:: Data ::

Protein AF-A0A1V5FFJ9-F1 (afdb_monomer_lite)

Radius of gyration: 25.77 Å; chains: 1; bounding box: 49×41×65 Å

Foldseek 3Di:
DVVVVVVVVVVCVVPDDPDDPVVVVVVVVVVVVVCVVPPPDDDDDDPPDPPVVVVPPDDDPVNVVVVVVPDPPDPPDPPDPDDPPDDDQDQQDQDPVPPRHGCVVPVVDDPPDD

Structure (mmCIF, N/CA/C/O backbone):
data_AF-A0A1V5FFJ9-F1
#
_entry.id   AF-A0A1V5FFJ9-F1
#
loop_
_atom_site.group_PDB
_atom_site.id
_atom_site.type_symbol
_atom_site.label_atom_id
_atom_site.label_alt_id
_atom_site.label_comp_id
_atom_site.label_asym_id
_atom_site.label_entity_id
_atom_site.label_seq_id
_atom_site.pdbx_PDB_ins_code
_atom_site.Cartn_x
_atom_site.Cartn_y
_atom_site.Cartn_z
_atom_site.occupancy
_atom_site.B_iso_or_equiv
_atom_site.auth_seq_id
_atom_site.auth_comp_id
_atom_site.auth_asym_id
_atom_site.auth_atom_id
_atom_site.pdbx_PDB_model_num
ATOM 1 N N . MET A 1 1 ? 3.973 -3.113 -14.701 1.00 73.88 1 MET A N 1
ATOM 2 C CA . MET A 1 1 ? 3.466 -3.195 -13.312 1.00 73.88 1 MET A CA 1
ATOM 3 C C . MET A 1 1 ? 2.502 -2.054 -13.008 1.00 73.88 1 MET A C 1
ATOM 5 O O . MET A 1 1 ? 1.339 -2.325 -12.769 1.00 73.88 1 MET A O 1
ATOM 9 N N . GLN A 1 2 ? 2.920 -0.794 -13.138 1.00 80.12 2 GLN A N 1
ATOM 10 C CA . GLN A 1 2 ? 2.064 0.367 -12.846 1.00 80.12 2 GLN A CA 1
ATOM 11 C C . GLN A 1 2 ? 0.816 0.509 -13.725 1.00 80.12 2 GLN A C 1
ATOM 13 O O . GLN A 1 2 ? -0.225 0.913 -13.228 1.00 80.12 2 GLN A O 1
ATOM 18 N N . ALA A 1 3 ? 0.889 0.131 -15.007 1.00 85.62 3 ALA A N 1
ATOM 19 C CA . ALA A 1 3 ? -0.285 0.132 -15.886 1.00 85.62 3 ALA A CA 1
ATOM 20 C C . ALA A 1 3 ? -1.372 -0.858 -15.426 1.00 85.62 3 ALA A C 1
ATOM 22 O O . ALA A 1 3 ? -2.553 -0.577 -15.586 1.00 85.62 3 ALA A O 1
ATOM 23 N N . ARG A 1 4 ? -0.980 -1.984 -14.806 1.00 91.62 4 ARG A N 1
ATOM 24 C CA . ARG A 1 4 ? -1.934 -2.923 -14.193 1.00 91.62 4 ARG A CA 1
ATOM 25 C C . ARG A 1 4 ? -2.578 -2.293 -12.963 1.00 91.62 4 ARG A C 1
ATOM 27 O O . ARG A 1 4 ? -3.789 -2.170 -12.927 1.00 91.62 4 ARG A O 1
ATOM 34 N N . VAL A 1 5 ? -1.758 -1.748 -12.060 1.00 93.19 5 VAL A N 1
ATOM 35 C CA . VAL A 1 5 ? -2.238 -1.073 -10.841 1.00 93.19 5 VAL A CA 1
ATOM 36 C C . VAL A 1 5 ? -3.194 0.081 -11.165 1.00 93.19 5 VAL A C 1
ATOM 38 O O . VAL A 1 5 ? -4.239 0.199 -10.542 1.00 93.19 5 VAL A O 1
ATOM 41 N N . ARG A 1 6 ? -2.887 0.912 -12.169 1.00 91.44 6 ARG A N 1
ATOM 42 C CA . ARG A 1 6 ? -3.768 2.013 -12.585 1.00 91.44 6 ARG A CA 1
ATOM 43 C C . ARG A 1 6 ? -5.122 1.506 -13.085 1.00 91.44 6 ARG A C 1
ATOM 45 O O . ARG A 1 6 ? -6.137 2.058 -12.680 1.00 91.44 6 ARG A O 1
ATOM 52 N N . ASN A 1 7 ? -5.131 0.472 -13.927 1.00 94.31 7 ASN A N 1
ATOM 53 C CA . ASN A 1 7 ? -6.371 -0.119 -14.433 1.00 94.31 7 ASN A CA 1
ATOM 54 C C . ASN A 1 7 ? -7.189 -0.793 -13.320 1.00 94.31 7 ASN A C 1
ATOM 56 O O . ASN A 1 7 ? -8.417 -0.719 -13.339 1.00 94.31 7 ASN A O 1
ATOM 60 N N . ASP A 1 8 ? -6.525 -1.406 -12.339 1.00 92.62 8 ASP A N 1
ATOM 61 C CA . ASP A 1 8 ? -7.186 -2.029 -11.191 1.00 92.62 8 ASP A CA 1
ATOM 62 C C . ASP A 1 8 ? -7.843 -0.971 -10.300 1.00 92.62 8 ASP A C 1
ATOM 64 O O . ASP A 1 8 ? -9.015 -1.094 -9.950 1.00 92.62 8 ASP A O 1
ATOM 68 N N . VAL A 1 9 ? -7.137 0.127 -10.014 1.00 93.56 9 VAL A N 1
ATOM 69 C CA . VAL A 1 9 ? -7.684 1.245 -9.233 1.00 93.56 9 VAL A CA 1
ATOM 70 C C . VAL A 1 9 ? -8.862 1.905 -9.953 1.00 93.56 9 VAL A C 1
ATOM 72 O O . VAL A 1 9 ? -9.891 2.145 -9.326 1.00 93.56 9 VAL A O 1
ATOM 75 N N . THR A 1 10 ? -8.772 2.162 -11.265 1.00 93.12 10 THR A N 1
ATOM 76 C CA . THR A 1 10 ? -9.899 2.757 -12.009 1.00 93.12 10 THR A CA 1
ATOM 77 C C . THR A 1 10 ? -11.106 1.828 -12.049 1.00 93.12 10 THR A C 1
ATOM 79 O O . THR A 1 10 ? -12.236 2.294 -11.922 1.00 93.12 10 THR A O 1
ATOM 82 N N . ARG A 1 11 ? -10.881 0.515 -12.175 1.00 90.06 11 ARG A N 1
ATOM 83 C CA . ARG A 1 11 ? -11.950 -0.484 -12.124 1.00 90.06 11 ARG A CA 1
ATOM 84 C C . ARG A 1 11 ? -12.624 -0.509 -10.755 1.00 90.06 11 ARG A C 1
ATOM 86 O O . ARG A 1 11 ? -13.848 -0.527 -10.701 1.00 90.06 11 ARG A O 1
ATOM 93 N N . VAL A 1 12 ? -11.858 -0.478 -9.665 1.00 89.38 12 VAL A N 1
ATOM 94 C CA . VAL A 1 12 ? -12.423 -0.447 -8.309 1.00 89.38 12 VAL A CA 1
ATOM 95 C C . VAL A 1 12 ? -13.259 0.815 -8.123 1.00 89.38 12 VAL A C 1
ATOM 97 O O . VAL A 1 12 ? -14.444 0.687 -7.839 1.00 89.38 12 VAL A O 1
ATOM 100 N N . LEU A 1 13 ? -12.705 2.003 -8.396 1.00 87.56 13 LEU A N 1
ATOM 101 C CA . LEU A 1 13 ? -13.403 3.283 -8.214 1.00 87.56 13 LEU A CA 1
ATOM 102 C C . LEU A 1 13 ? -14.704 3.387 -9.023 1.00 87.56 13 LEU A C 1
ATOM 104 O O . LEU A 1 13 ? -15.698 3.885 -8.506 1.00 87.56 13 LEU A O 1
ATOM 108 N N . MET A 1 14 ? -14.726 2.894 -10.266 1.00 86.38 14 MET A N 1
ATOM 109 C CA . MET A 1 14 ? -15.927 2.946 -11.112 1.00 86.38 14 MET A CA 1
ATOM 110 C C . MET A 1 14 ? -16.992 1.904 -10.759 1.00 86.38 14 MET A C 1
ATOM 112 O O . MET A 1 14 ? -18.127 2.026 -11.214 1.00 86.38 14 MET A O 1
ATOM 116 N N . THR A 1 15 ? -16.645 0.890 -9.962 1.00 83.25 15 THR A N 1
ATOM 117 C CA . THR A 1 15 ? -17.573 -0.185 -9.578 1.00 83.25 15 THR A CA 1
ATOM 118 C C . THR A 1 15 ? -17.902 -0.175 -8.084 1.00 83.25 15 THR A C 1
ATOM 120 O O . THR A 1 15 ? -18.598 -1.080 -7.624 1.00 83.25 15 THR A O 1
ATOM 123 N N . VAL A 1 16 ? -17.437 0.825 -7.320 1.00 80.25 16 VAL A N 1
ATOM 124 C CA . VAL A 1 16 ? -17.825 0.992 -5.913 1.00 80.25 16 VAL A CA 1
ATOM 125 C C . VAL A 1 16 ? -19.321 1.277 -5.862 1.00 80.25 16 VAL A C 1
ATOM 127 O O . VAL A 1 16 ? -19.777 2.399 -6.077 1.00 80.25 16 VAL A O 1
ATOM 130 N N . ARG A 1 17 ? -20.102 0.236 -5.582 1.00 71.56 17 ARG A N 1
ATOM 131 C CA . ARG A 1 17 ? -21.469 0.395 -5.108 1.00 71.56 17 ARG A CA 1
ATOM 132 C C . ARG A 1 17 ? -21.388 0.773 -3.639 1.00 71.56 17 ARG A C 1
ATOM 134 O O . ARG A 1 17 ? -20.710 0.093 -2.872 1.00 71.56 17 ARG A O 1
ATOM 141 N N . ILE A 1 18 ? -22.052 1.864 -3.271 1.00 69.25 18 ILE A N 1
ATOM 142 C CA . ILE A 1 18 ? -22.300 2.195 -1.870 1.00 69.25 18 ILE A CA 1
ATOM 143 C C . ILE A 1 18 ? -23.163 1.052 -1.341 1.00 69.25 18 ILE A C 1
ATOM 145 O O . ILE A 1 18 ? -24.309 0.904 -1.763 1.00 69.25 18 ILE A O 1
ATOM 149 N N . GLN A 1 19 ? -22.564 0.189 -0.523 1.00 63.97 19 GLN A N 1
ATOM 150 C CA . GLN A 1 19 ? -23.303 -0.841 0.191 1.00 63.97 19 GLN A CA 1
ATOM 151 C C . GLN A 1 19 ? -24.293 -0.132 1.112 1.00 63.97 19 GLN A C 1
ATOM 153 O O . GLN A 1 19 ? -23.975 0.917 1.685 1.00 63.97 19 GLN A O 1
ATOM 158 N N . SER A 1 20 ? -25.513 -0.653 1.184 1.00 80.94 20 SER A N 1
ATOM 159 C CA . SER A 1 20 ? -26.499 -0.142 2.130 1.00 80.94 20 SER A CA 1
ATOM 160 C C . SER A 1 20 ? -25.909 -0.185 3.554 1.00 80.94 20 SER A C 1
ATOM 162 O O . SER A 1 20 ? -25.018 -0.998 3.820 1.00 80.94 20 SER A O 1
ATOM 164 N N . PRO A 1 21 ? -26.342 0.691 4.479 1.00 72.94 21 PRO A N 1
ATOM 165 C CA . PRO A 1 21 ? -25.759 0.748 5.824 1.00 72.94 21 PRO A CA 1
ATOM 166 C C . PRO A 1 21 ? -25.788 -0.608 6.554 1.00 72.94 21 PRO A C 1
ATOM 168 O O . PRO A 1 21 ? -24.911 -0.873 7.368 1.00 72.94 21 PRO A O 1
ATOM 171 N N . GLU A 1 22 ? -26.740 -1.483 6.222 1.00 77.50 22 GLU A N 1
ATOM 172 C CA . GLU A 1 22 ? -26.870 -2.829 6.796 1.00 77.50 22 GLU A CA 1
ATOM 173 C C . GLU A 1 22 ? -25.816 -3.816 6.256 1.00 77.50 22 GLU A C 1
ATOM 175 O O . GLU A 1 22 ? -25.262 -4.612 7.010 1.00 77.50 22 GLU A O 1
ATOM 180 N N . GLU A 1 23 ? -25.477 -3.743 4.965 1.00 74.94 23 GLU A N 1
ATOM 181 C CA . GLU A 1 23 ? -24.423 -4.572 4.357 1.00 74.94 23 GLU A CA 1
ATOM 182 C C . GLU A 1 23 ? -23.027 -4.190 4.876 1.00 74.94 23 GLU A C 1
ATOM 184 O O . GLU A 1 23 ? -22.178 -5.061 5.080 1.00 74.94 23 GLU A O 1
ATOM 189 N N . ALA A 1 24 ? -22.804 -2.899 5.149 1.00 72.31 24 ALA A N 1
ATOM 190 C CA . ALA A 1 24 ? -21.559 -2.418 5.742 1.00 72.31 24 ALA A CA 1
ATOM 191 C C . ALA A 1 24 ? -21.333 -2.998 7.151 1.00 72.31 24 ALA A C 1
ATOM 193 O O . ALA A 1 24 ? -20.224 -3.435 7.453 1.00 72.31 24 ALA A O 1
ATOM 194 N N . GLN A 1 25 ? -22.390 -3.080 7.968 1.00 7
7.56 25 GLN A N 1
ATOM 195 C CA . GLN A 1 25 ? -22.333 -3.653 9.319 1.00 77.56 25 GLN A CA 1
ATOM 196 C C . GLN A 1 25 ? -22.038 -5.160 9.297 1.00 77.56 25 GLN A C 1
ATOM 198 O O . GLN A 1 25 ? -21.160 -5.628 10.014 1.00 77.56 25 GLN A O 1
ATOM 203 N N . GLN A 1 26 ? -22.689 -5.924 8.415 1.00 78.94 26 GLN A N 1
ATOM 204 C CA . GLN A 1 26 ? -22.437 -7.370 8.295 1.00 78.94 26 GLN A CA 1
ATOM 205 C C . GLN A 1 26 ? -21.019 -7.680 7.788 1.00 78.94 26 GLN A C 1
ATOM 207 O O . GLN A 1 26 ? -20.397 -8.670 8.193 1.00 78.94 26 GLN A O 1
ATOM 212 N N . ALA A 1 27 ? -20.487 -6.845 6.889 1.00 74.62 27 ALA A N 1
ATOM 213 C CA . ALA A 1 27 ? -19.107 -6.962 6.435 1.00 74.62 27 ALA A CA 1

:: Assignment ::
Write out only the lines that run from the line containing "ATOM 94 C CA" through the line containing "ATOM 108 N N", both included, exactly as they appear above.

:: Reply ::
ATOM 94 C CA . VAL A 1 12 ? -12.423 -0.447 -8.309 1.00 89.38 12 VAL A CA 1
ATOM 95 C C . VAL A 1 12 ? -13.259 0.815 -8.123 1.00 89.38 12 VAL A C 1
ATOM 97 O O . VAL A 1 12 ? -14.444 0.687 -7.839 1.00 89.38 12 VAL A O 1
ATOM 100 N N . LEU A 1 13 ? -12.705 2.003 -8.396 1.00 87.56 13 LEU A N 1
ATOM 101 C CA . LEU A 1 13 ? -13.403 3.283 -8.214 1.00 87.56 13 LEU A CA 1
ATOM 102 C C . LEU A 1 13 ? -14.704 3.387 -9.023 1.00 87.56 13 LEU A C 1
ATOM 104 O O . LEU A 1 13 ? -15.698 3.885 -8.506 1.00 87.56 13 LEU A O 1
ATOM 108 N N . MET A 1 14 ? -14.726 2.894 -10.266 1.00 86.38 14 MET A N 1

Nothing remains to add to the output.